[Opening Task inputs section]

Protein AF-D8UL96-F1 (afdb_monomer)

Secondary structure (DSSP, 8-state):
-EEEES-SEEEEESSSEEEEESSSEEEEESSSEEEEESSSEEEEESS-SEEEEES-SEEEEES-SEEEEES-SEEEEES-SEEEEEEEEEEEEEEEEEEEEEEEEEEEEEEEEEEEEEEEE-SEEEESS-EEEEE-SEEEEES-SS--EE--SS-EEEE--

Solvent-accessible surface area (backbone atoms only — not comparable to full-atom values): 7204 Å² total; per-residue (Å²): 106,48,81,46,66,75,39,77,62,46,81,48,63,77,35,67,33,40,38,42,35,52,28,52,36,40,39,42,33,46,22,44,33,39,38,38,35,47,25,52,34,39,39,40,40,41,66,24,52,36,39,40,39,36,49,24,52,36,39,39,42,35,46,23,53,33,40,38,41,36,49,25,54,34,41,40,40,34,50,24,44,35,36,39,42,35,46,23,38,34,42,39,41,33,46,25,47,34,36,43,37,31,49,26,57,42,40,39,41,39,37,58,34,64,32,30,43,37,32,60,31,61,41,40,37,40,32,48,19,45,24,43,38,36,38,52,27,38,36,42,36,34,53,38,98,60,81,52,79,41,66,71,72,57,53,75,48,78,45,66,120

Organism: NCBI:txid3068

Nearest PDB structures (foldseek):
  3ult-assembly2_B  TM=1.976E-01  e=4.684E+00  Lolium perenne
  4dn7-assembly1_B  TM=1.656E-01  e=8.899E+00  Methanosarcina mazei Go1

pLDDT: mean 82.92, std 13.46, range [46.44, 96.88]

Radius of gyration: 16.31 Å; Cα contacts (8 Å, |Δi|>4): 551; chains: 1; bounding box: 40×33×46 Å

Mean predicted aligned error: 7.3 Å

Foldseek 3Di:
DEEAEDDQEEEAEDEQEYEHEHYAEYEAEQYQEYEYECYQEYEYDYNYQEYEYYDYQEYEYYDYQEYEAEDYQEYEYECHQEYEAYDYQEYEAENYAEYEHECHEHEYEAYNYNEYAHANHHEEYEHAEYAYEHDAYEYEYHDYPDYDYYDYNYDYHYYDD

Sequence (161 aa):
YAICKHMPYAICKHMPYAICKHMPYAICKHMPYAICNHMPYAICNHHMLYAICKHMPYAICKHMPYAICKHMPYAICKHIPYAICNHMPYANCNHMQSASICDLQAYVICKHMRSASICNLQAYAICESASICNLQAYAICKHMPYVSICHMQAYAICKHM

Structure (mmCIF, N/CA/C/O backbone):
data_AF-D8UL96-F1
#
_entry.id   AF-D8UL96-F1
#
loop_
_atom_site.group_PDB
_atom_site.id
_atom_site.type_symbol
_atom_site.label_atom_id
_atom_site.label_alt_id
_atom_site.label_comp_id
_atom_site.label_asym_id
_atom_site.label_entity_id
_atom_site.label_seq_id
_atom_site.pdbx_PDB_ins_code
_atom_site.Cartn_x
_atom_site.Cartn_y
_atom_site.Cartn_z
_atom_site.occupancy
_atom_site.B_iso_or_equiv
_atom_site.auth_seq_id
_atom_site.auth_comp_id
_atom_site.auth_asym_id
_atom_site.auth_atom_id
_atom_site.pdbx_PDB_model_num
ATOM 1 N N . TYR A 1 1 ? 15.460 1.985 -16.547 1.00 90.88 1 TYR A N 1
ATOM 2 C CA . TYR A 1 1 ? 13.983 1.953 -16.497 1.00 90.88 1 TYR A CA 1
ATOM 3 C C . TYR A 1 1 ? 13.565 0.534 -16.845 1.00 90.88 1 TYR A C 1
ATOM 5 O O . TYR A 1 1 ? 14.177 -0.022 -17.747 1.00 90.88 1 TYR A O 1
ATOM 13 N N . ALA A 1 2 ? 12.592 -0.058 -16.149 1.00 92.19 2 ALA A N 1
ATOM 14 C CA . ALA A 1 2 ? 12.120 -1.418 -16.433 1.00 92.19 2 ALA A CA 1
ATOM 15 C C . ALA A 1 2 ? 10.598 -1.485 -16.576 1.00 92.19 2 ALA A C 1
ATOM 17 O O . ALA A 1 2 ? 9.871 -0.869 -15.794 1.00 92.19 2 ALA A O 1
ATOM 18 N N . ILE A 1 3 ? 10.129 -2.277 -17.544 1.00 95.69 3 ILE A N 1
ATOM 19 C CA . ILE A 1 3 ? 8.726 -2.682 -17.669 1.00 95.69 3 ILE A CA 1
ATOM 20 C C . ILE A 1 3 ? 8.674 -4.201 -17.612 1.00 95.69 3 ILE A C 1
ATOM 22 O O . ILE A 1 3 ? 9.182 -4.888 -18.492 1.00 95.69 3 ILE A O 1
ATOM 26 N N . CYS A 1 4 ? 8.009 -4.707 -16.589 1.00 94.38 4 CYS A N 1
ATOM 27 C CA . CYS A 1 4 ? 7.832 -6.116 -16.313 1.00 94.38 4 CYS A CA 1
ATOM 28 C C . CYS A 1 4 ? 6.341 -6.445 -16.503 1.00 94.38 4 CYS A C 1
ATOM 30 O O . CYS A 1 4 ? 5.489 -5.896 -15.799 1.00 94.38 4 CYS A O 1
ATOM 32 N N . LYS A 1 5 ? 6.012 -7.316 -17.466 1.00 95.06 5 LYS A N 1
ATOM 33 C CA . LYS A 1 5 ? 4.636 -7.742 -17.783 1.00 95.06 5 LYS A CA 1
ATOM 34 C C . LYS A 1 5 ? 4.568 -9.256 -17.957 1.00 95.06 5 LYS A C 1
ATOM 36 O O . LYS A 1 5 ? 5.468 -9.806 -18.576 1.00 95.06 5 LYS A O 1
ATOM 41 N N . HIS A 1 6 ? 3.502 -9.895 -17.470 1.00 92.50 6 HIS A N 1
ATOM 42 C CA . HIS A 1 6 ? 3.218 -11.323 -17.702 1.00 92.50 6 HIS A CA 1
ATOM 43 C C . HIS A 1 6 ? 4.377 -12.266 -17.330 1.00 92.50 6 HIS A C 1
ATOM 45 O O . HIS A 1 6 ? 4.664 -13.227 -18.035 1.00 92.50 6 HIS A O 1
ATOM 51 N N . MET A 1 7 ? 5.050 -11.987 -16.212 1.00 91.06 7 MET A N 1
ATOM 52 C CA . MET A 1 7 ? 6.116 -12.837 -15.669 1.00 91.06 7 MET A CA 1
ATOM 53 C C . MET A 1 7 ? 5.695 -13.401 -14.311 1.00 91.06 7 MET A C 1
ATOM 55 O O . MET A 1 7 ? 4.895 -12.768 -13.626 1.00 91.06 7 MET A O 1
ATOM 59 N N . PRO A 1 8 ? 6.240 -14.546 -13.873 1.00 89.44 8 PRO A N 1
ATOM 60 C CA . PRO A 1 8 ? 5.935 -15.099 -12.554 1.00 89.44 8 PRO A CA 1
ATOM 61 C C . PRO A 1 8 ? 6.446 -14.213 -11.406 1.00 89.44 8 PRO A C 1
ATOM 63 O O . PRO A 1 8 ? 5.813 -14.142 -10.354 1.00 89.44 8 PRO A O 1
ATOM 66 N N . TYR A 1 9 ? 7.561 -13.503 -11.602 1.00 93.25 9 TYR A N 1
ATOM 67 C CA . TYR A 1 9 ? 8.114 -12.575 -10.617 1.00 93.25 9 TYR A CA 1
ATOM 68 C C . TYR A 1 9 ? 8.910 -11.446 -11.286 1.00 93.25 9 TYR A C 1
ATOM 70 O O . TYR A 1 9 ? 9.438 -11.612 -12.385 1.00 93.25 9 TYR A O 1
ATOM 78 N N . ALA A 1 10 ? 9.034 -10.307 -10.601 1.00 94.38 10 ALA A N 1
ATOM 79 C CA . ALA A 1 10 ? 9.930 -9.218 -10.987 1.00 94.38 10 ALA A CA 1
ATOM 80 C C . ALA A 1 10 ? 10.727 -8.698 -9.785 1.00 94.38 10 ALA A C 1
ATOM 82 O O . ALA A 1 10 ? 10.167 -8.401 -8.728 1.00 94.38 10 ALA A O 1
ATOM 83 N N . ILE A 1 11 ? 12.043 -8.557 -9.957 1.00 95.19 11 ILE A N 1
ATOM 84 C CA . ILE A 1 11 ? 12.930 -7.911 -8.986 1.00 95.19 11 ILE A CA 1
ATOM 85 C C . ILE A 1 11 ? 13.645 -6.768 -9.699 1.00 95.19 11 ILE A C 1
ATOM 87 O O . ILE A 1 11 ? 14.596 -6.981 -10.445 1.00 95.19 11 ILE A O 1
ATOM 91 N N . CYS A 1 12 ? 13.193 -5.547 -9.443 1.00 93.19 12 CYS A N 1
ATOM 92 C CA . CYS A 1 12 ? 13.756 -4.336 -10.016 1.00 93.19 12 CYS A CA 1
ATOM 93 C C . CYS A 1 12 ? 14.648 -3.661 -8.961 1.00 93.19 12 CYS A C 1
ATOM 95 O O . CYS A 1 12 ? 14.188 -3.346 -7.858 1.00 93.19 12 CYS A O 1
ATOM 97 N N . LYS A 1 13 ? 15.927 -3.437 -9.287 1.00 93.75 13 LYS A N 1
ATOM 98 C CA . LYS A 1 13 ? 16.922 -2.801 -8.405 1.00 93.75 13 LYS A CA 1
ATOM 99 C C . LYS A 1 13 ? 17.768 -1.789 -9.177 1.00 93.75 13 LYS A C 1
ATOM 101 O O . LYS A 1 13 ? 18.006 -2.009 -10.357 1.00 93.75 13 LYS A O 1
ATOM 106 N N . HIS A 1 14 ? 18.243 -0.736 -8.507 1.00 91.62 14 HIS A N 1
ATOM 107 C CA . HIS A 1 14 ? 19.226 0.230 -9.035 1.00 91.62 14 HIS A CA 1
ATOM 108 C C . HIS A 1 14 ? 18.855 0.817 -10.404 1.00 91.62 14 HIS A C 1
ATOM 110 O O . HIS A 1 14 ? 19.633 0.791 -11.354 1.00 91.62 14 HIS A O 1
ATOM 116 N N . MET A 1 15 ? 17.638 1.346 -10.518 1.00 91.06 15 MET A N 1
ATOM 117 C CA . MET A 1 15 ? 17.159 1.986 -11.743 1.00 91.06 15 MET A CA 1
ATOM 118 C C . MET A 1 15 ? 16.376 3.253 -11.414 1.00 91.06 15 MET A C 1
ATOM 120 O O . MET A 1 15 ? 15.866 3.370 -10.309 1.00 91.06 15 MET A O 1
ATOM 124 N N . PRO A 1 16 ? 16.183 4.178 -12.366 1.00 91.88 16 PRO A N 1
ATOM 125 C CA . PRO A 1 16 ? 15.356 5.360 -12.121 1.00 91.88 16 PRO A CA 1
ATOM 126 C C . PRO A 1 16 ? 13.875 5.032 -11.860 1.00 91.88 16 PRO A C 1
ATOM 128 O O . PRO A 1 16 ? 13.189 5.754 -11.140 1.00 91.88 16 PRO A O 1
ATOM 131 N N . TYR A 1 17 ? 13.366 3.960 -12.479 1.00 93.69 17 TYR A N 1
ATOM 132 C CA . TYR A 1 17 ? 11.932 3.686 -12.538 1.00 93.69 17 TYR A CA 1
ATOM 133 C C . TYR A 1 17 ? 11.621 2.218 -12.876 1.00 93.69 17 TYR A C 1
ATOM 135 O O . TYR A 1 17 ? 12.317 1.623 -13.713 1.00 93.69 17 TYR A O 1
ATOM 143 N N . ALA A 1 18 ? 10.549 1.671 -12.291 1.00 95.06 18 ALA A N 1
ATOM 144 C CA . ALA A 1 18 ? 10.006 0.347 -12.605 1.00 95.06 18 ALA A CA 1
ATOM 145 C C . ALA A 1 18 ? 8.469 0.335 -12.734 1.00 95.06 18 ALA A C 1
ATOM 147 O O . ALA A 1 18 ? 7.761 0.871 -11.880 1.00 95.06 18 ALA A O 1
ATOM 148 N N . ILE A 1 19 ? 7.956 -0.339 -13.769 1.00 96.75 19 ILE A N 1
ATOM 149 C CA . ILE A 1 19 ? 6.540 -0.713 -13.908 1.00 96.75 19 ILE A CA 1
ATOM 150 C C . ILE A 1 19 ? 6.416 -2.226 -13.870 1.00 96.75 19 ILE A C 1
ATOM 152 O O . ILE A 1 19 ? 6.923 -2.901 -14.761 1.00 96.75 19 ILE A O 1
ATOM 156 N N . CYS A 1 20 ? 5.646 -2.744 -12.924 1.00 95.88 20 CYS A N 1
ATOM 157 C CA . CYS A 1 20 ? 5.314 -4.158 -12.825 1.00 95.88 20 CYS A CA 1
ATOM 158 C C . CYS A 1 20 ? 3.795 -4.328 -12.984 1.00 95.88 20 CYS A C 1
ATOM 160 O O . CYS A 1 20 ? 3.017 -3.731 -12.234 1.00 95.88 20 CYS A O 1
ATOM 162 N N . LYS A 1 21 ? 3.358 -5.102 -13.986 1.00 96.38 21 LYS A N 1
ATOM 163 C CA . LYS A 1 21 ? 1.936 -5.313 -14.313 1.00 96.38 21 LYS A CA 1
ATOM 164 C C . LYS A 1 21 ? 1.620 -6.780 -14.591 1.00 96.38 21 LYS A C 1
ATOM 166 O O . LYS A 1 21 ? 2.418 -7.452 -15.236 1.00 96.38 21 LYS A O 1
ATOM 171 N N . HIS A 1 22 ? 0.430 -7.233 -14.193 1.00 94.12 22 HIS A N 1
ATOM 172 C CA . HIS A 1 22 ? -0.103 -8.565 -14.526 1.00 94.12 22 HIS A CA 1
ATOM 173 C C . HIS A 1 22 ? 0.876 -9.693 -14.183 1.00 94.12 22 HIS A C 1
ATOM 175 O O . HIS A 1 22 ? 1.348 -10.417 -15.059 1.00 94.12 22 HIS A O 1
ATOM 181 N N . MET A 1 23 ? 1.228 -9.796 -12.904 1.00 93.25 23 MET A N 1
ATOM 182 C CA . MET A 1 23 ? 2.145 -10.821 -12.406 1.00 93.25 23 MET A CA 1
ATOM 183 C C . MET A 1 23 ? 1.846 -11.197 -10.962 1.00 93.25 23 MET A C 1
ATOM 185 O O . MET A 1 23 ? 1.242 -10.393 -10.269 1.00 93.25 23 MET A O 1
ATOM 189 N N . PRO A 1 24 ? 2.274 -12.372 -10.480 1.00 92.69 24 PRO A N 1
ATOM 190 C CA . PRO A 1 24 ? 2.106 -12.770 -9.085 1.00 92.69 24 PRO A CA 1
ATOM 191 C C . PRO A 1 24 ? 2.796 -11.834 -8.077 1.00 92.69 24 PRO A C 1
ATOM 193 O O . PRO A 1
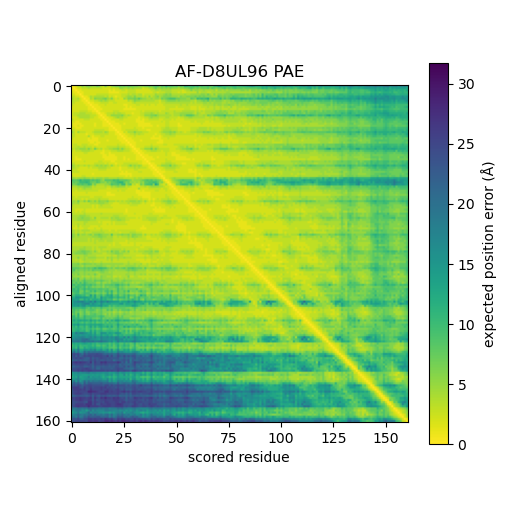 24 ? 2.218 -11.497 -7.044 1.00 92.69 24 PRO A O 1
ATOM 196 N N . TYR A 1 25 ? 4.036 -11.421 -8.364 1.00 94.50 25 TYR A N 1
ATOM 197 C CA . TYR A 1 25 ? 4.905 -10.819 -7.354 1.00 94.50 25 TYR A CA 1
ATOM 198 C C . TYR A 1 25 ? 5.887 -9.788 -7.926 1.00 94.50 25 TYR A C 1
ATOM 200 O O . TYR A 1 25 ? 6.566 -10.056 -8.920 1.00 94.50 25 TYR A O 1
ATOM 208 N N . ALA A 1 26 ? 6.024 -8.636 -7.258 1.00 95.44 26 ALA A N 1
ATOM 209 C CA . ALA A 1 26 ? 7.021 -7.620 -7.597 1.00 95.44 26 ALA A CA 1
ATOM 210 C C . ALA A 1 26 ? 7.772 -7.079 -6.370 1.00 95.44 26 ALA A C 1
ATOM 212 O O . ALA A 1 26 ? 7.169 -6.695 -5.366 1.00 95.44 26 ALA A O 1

[Closing Task inputs section]
[Opening Task inputs section]

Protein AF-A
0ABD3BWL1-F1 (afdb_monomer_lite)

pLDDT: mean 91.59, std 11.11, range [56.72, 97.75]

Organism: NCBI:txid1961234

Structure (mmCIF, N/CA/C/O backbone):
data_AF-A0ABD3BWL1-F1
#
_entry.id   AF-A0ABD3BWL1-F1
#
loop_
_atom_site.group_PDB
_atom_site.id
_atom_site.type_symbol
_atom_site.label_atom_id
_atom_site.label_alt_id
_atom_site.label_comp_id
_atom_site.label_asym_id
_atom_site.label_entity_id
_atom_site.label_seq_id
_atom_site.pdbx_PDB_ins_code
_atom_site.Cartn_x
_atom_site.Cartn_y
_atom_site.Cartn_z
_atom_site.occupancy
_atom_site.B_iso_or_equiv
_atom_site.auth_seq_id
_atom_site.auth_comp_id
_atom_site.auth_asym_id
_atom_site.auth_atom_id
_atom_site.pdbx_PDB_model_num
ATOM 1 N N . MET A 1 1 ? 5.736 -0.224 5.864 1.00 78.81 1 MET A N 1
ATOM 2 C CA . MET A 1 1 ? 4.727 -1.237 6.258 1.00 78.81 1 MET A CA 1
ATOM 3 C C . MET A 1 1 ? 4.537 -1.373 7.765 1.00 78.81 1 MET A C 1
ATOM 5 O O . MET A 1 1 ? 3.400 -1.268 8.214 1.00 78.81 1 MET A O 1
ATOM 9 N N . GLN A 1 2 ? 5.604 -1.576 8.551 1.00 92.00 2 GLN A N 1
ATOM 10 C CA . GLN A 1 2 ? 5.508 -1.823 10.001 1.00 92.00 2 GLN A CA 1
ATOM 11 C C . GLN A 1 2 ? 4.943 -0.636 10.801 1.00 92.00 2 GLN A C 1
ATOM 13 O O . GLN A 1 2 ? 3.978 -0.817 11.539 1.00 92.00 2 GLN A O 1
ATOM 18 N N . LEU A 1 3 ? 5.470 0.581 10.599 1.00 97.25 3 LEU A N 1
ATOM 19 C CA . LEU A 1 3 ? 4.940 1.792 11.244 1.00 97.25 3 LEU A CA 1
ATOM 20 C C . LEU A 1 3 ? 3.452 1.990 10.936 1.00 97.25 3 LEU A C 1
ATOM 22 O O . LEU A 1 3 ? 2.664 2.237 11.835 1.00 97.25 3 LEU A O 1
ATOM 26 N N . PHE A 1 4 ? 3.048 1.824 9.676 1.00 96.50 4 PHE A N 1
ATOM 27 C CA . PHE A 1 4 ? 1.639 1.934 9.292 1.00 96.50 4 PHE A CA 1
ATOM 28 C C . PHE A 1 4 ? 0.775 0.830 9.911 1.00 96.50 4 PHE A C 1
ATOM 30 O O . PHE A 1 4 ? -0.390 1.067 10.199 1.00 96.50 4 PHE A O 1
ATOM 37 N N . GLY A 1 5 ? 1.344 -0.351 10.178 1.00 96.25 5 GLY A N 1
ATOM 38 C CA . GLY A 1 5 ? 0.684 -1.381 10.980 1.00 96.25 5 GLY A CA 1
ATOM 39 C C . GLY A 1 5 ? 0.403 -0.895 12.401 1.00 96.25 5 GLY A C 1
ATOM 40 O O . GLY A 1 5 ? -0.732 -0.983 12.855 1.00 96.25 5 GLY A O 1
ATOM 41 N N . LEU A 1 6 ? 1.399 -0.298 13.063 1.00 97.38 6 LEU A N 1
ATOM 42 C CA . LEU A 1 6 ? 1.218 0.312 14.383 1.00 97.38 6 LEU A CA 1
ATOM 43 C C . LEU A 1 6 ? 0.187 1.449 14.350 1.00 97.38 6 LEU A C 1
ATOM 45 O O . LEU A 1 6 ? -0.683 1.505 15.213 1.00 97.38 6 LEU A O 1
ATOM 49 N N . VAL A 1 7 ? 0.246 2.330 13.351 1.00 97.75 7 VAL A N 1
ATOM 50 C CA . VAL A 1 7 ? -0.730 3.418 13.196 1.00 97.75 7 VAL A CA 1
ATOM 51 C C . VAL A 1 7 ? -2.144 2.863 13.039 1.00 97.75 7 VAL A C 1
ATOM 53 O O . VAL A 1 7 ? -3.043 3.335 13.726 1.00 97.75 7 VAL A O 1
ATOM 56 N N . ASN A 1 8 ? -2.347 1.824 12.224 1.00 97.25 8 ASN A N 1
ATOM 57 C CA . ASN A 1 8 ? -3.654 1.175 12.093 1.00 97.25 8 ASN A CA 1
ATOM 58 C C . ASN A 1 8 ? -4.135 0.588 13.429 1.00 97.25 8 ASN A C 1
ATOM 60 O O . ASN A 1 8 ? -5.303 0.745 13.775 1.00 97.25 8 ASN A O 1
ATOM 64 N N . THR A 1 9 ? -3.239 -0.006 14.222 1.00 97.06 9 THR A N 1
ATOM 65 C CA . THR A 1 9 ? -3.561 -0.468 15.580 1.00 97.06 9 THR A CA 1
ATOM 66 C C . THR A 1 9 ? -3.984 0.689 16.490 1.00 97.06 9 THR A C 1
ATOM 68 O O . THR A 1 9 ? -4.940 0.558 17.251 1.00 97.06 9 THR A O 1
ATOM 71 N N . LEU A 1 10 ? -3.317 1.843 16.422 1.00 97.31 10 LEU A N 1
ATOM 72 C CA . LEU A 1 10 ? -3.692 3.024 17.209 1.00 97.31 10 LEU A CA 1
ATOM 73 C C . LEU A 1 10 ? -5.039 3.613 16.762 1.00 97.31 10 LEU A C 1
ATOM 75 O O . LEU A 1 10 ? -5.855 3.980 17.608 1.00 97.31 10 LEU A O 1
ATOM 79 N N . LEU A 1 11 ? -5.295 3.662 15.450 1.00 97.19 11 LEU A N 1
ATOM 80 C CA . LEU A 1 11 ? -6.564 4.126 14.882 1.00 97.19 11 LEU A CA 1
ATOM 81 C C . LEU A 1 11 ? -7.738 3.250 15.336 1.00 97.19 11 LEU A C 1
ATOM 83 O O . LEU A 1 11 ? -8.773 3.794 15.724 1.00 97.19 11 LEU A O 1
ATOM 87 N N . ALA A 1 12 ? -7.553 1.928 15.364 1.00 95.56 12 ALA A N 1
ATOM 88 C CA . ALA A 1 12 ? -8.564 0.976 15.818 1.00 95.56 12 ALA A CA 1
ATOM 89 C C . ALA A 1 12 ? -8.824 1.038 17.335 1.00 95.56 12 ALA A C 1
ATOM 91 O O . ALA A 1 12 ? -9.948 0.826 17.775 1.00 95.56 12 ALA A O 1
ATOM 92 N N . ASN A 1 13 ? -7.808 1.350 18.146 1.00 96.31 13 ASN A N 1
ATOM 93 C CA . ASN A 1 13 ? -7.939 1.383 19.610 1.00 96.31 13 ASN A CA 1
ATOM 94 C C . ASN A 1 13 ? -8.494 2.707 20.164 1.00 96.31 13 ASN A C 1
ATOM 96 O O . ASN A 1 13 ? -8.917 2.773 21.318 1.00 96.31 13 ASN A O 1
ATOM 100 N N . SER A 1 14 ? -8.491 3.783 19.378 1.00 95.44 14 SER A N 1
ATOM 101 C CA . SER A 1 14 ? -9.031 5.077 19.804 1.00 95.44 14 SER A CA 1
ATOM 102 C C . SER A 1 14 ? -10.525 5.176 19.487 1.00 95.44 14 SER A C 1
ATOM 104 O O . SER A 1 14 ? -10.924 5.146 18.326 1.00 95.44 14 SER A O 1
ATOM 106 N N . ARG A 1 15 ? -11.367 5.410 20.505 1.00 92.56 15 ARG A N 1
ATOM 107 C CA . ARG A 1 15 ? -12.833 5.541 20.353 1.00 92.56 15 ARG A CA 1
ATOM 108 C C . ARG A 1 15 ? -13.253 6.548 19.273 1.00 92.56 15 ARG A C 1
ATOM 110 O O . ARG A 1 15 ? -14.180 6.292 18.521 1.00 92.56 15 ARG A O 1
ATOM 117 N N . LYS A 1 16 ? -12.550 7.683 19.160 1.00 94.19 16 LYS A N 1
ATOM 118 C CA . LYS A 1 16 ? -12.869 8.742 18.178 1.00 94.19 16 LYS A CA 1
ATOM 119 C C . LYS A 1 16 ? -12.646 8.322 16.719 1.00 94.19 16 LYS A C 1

[Closing Task inputs section]

* _Assignment_: The lines above from the one with "pLDDT: mean 91.59, std" through the one with "ATOM 2 C CA . MET" are to be duplicated exactly, ends included, with nothing added.

* _Output of the exercise_:
pLDDT: mean 91.59, std 11.11, range [56.72, 97.75]

Organism: NCBI:txid1961234

Structure (mmCIF, N/CA/C/O backbone):
data_AF-A0ABD3BWL1-F1
#
_entry.id   AF-A0ABD3BWL1-F1
#
loop_
_atom_site.group_PDB
_atom_site.id
_atom_site.type_symbol
_atom_site.label_atom_id
_atom_site.label_alt_id
_atom_site.label_comp_id
_atom_site.label_asym_id
_atom_site.label_entity_id
_atom_site.label_seq_id
_atom_site.pdbx_PDB_ins_code
_atom_site.Cartn_x
_atom_site.Cartn_y
_atom_site.Cartn_z
_atom_site.occupancy
_atom_site.B_iso_or_equiv
_atom_site.auth_seq_id
_atom_site.auth_comp_id
_atom_site.auth_asym_id
_atom_site.auth_atom_id
_atom_site.pdbx_PDB_model_num
ATOM 1 N N . MET A 1 1 ? 5.736 -0.224 5.864 1.00 78.81 1 MET A N 1
ATOM 2 C CA . MET A 1 1 ? 4.727 -1.237 6.258 1.00 78.81 1 MET A CA 1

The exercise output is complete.